Cash advanced by C. Pettit.5

The Express desires me to mention the time I recd Your Excellency’s letter by him; which was on sunday the 4th instant, & as well as I remember rather before noon.

ALS, DLC:GW; ADf, sold by Heritage Auction Galleries, October 2007 (sale no. 9675, lot no. 61107). The draft has Pettit’s initials rather than his full signature and lacks the final paragraph of the postscript.

Pettit probably enclosed a bill from Philadelphia tailor John Cottringer (see GW’s reply to Pettit, 19 Feb.).
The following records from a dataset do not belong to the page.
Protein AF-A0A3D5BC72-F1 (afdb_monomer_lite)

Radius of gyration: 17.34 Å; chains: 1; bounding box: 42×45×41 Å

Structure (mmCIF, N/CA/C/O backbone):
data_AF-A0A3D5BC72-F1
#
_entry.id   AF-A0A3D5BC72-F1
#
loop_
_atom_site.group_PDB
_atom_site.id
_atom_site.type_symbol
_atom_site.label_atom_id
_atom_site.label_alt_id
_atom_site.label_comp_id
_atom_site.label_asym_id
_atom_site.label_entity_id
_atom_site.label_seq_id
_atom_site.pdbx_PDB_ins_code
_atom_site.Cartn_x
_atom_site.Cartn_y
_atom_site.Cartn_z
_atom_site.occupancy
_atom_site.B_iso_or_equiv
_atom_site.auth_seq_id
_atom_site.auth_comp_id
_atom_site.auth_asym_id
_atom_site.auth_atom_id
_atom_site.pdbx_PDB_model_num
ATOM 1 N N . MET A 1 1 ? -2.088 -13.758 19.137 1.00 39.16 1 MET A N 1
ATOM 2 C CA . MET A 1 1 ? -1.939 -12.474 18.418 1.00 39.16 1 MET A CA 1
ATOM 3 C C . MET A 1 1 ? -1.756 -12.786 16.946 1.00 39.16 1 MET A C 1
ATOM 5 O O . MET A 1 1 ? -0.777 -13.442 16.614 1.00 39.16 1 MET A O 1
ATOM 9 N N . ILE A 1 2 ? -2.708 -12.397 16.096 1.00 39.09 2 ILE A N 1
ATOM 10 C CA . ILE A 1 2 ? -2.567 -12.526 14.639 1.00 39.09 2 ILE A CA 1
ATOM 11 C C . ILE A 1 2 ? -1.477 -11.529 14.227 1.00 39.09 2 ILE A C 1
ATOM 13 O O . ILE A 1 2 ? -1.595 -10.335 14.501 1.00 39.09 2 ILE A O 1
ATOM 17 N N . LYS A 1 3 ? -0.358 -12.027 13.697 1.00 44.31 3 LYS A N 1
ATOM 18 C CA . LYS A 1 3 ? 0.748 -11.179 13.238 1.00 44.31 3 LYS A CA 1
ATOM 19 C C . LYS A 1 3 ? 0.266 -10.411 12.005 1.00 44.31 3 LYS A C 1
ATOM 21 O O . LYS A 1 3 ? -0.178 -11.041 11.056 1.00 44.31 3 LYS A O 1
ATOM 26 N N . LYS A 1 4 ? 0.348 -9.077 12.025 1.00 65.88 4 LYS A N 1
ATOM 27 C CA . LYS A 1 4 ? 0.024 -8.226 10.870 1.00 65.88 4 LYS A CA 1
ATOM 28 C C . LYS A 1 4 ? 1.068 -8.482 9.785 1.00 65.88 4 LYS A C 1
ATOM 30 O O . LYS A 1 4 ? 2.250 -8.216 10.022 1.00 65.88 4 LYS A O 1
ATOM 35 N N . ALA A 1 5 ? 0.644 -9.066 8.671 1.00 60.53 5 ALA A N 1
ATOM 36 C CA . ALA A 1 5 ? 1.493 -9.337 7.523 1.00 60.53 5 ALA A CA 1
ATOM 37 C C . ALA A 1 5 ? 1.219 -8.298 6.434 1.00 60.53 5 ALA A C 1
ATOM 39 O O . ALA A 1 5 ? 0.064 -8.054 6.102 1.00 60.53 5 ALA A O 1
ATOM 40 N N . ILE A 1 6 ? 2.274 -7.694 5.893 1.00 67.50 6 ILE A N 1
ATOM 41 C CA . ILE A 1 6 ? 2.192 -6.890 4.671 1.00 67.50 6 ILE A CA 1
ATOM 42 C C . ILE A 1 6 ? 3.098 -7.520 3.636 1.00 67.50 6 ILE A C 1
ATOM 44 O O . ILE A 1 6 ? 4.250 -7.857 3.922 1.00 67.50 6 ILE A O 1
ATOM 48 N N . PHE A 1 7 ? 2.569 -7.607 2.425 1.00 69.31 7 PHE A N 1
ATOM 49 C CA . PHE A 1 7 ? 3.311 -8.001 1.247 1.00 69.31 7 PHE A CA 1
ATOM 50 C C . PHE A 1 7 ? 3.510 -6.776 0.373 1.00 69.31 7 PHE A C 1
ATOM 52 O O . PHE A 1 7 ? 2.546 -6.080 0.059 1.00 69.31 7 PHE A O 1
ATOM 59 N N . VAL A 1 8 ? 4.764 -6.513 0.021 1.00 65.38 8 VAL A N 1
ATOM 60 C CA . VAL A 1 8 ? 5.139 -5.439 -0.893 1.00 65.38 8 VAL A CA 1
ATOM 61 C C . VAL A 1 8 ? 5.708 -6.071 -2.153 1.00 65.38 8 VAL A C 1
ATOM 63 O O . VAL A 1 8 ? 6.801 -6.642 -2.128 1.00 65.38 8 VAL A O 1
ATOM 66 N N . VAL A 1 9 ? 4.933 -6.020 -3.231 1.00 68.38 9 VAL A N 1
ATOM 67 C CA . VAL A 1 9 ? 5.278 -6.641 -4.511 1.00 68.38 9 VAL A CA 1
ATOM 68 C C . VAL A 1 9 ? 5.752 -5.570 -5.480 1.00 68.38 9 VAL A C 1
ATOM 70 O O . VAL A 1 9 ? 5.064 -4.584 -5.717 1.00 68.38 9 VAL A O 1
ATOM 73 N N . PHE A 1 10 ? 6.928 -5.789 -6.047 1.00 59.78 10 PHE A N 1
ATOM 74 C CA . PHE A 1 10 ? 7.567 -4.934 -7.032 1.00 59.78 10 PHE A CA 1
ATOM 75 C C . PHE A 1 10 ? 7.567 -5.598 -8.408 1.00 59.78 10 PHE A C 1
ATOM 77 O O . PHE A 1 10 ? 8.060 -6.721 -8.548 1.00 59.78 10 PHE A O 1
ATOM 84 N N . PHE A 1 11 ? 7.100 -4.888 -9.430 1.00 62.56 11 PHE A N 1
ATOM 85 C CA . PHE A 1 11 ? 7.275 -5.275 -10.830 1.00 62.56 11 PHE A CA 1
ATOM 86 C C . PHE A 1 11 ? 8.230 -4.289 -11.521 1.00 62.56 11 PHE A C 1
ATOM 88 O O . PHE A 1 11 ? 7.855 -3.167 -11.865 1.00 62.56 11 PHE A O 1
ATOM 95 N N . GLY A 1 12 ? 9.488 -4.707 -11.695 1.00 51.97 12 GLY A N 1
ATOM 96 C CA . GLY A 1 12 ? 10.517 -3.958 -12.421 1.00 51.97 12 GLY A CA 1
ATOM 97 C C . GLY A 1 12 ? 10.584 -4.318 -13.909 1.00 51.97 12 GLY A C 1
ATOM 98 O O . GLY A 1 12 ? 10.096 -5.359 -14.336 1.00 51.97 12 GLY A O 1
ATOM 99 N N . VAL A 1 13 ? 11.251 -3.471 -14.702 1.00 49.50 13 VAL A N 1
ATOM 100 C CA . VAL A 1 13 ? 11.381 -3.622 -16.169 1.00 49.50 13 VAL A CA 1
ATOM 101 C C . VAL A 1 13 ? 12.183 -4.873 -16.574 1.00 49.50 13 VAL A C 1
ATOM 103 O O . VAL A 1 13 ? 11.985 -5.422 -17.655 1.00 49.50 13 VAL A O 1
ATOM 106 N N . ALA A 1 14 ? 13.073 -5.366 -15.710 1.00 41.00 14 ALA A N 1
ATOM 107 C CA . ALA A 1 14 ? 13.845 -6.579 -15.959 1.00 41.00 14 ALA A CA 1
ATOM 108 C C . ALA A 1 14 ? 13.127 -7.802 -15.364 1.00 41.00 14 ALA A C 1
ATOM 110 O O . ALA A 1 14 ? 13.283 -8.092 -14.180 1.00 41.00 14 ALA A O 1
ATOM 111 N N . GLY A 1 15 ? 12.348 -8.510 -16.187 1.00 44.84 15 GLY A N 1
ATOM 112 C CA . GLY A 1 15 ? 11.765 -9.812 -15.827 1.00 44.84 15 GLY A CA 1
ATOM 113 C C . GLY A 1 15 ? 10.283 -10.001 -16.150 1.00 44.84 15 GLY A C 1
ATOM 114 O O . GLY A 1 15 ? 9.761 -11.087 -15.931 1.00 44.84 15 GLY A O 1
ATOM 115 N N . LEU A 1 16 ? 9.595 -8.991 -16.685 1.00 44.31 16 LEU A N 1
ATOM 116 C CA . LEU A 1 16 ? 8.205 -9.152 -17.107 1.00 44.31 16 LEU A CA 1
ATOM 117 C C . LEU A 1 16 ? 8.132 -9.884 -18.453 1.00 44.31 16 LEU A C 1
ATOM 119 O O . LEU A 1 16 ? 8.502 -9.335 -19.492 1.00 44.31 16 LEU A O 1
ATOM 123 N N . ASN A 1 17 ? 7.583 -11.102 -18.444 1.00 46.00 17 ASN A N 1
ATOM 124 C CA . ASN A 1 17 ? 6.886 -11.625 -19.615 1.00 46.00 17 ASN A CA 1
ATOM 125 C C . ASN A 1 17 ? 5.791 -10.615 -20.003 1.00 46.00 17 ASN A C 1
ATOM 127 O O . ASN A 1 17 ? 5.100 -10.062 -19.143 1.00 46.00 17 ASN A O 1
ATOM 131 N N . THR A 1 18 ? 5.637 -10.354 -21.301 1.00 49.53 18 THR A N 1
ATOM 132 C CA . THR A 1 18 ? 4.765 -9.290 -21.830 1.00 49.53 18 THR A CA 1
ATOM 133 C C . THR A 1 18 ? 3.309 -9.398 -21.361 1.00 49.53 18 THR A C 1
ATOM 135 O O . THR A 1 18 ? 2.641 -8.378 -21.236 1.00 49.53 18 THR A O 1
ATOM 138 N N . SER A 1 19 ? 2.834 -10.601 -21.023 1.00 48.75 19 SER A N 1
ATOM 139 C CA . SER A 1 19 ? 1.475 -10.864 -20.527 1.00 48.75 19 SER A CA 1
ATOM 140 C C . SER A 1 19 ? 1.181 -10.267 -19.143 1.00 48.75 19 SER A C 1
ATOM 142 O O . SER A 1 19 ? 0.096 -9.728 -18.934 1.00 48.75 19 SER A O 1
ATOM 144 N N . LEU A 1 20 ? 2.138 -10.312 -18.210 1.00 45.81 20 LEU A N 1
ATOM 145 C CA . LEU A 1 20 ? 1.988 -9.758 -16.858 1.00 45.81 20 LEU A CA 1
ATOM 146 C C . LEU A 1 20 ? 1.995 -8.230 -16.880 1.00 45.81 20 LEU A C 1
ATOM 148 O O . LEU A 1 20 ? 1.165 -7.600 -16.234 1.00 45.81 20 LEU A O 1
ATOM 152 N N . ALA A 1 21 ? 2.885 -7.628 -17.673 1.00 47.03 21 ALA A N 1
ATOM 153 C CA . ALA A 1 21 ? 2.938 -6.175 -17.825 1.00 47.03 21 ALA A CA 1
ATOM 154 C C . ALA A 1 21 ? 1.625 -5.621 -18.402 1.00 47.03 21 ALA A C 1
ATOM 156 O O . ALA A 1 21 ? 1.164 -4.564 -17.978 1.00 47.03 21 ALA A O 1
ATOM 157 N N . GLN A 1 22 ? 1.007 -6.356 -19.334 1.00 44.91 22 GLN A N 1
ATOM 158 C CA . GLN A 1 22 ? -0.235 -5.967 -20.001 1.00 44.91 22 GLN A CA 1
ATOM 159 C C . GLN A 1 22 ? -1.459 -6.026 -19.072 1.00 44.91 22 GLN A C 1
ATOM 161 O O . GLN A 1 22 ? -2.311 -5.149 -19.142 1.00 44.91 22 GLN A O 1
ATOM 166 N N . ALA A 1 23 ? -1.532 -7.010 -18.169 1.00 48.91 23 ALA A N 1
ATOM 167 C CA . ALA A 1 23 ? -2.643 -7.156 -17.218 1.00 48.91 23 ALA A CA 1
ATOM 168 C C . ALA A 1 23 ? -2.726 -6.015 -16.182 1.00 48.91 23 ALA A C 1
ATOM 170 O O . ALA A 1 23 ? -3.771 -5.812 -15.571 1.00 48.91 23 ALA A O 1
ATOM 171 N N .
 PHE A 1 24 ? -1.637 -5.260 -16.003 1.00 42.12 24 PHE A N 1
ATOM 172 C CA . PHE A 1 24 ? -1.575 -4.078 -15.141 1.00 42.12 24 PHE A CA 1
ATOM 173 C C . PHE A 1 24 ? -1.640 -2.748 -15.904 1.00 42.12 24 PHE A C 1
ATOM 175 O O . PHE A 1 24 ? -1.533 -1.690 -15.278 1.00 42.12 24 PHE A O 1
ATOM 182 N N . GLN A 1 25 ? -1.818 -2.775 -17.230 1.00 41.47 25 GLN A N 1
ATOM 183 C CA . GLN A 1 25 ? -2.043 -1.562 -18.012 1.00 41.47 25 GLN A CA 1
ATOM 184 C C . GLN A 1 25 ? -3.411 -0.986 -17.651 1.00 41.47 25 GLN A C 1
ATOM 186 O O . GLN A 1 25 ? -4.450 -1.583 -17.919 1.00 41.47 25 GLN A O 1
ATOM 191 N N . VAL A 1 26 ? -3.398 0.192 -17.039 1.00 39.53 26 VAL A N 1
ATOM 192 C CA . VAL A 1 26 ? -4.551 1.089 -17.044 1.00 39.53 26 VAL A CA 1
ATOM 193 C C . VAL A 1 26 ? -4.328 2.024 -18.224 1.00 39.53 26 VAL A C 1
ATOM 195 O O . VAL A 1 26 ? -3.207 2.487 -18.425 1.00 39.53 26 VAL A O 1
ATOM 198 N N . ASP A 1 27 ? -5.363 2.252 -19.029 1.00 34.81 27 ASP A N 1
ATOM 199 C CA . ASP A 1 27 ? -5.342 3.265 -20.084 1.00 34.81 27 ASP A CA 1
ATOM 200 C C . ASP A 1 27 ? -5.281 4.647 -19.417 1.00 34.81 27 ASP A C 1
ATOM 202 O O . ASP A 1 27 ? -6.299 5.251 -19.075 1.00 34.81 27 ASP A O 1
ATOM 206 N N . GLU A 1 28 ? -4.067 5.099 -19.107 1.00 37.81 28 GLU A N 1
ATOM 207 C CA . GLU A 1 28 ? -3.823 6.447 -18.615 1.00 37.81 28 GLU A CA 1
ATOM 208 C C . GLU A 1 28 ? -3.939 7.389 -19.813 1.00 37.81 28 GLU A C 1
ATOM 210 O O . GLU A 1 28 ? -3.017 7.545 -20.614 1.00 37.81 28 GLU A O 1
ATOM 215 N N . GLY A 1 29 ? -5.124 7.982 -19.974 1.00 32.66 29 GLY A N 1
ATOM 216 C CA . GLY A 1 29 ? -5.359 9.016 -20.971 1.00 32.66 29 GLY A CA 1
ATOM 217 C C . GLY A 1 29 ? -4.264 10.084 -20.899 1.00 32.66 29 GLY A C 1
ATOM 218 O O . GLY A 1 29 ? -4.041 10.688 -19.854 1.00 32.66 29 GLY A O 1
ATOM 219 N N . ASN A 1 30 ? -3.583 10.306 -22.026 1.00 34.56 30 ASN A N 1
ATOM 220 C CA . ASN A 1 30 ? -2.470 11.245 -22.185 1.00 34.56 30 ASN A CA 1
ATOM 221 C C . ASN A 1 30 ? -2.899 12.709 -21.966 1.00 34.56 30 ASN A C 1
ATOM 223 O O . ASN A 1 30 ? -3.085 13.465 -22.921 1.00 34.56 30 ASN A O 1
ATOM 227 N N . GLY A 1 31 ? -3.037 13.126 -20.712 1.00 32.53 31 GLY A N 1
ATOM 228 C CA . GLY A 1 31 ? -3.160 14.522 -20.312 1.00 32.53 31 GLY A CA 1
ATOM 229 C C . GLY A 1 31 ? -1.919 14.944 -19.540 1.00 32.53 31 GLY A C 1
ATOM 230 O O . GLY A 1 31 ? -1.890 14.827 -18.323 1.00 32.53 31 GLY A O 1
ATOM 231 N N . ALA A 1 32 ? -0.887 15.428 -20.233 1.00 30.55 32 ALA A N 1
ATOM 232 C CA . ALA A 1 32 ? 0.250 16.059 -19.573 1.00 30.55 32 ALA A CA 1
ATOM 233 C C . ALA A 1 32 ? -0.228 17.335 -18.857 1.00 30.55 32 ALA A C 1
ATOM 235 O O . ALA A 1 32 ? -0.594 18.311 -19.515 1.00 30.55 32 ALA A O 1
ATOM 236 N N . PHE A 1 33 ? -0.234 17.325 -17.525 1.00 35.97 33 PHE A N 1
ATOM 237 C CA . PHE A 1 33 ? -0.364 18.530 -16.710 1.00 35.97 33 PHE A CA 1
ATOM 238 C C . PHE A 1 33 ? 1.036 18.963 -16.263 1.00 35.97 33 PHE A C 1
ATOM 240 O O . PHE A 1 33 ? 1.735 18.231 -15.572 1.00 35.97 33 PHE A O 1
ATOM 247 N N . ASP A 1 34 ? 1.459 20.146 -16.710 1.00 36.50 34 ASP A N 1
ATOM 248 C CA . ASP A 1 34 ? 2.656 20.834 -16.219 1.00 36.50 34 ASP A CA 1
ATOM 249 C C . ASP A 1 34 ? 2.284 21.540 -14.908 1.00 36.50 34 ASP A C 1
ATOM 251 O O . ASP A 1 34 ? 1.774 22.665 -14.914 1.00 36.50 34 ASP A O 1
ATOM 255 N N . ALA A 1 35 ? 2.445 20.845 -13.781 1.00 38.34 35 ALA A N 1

A transcription of the bill, dated 7 Feb., shows that Cottringer charged £4 for “making a regimental Suit of Cloaths”; £10 for “2 yards Superfine buff cloth”; £9.11.3 for “2⅓ yard blue” cloth; £3 for “4 yards Rattinett”; £1.14 for “4 yards Linnen”; £2.12.6 for “3½ dozen best gilt Buttons”; 18 shillings 9 pence for “2½ dozen Small” buttons; £2 for “Silk Twist & other Trimmings”; £1.10 for “making Marseilles Quilting Waistcoats”; £6.18 for “3 yards Quilting”; 12 shillings 9 pence for “1½ yard Linnen”; £1 for “Thread and Button Molds”; and 7 shillings 6 pence for “1 yard Linnen for packing.” A note on the bill read: “Received the above Forty four pounds four shillings and nine pence in full, by the hands of Charles Pettit, February 24, 1781” (American Art Association catalogue for 22 Jan. 1926, item 227).

1GW’s letter to Pettit of 2 Feb. has not been found.

2For the new emission of money, see Philip Schuyler to GW, 12 March 1780, and notes 3 and 4 to that document.

3A sou is “A French coin, formerly the twentieth part of a livre, now used to designate the five-centime piece” (OED description begins James A. H. Murray et al., eds. The Oxford English Dictionary: Being a Corrected Re-Issue with an Introduction, Supplement, and Bibliography of A New English Dictionary on Historical Principles. 12 vols. 1933. Reprint. Oxford, England, 1970. description ends ).

5Pettit then listed “Mr Mayer’s Bill for 6 lb. of supr fine hair powder” at £0.18.0 and “10 balls of blacking” at £1.0.0 for a total of £1.18.0 in “New emissions of paper.” The “one pair of spurs” for “10 dollars in silver” apparently had a value of £3.15.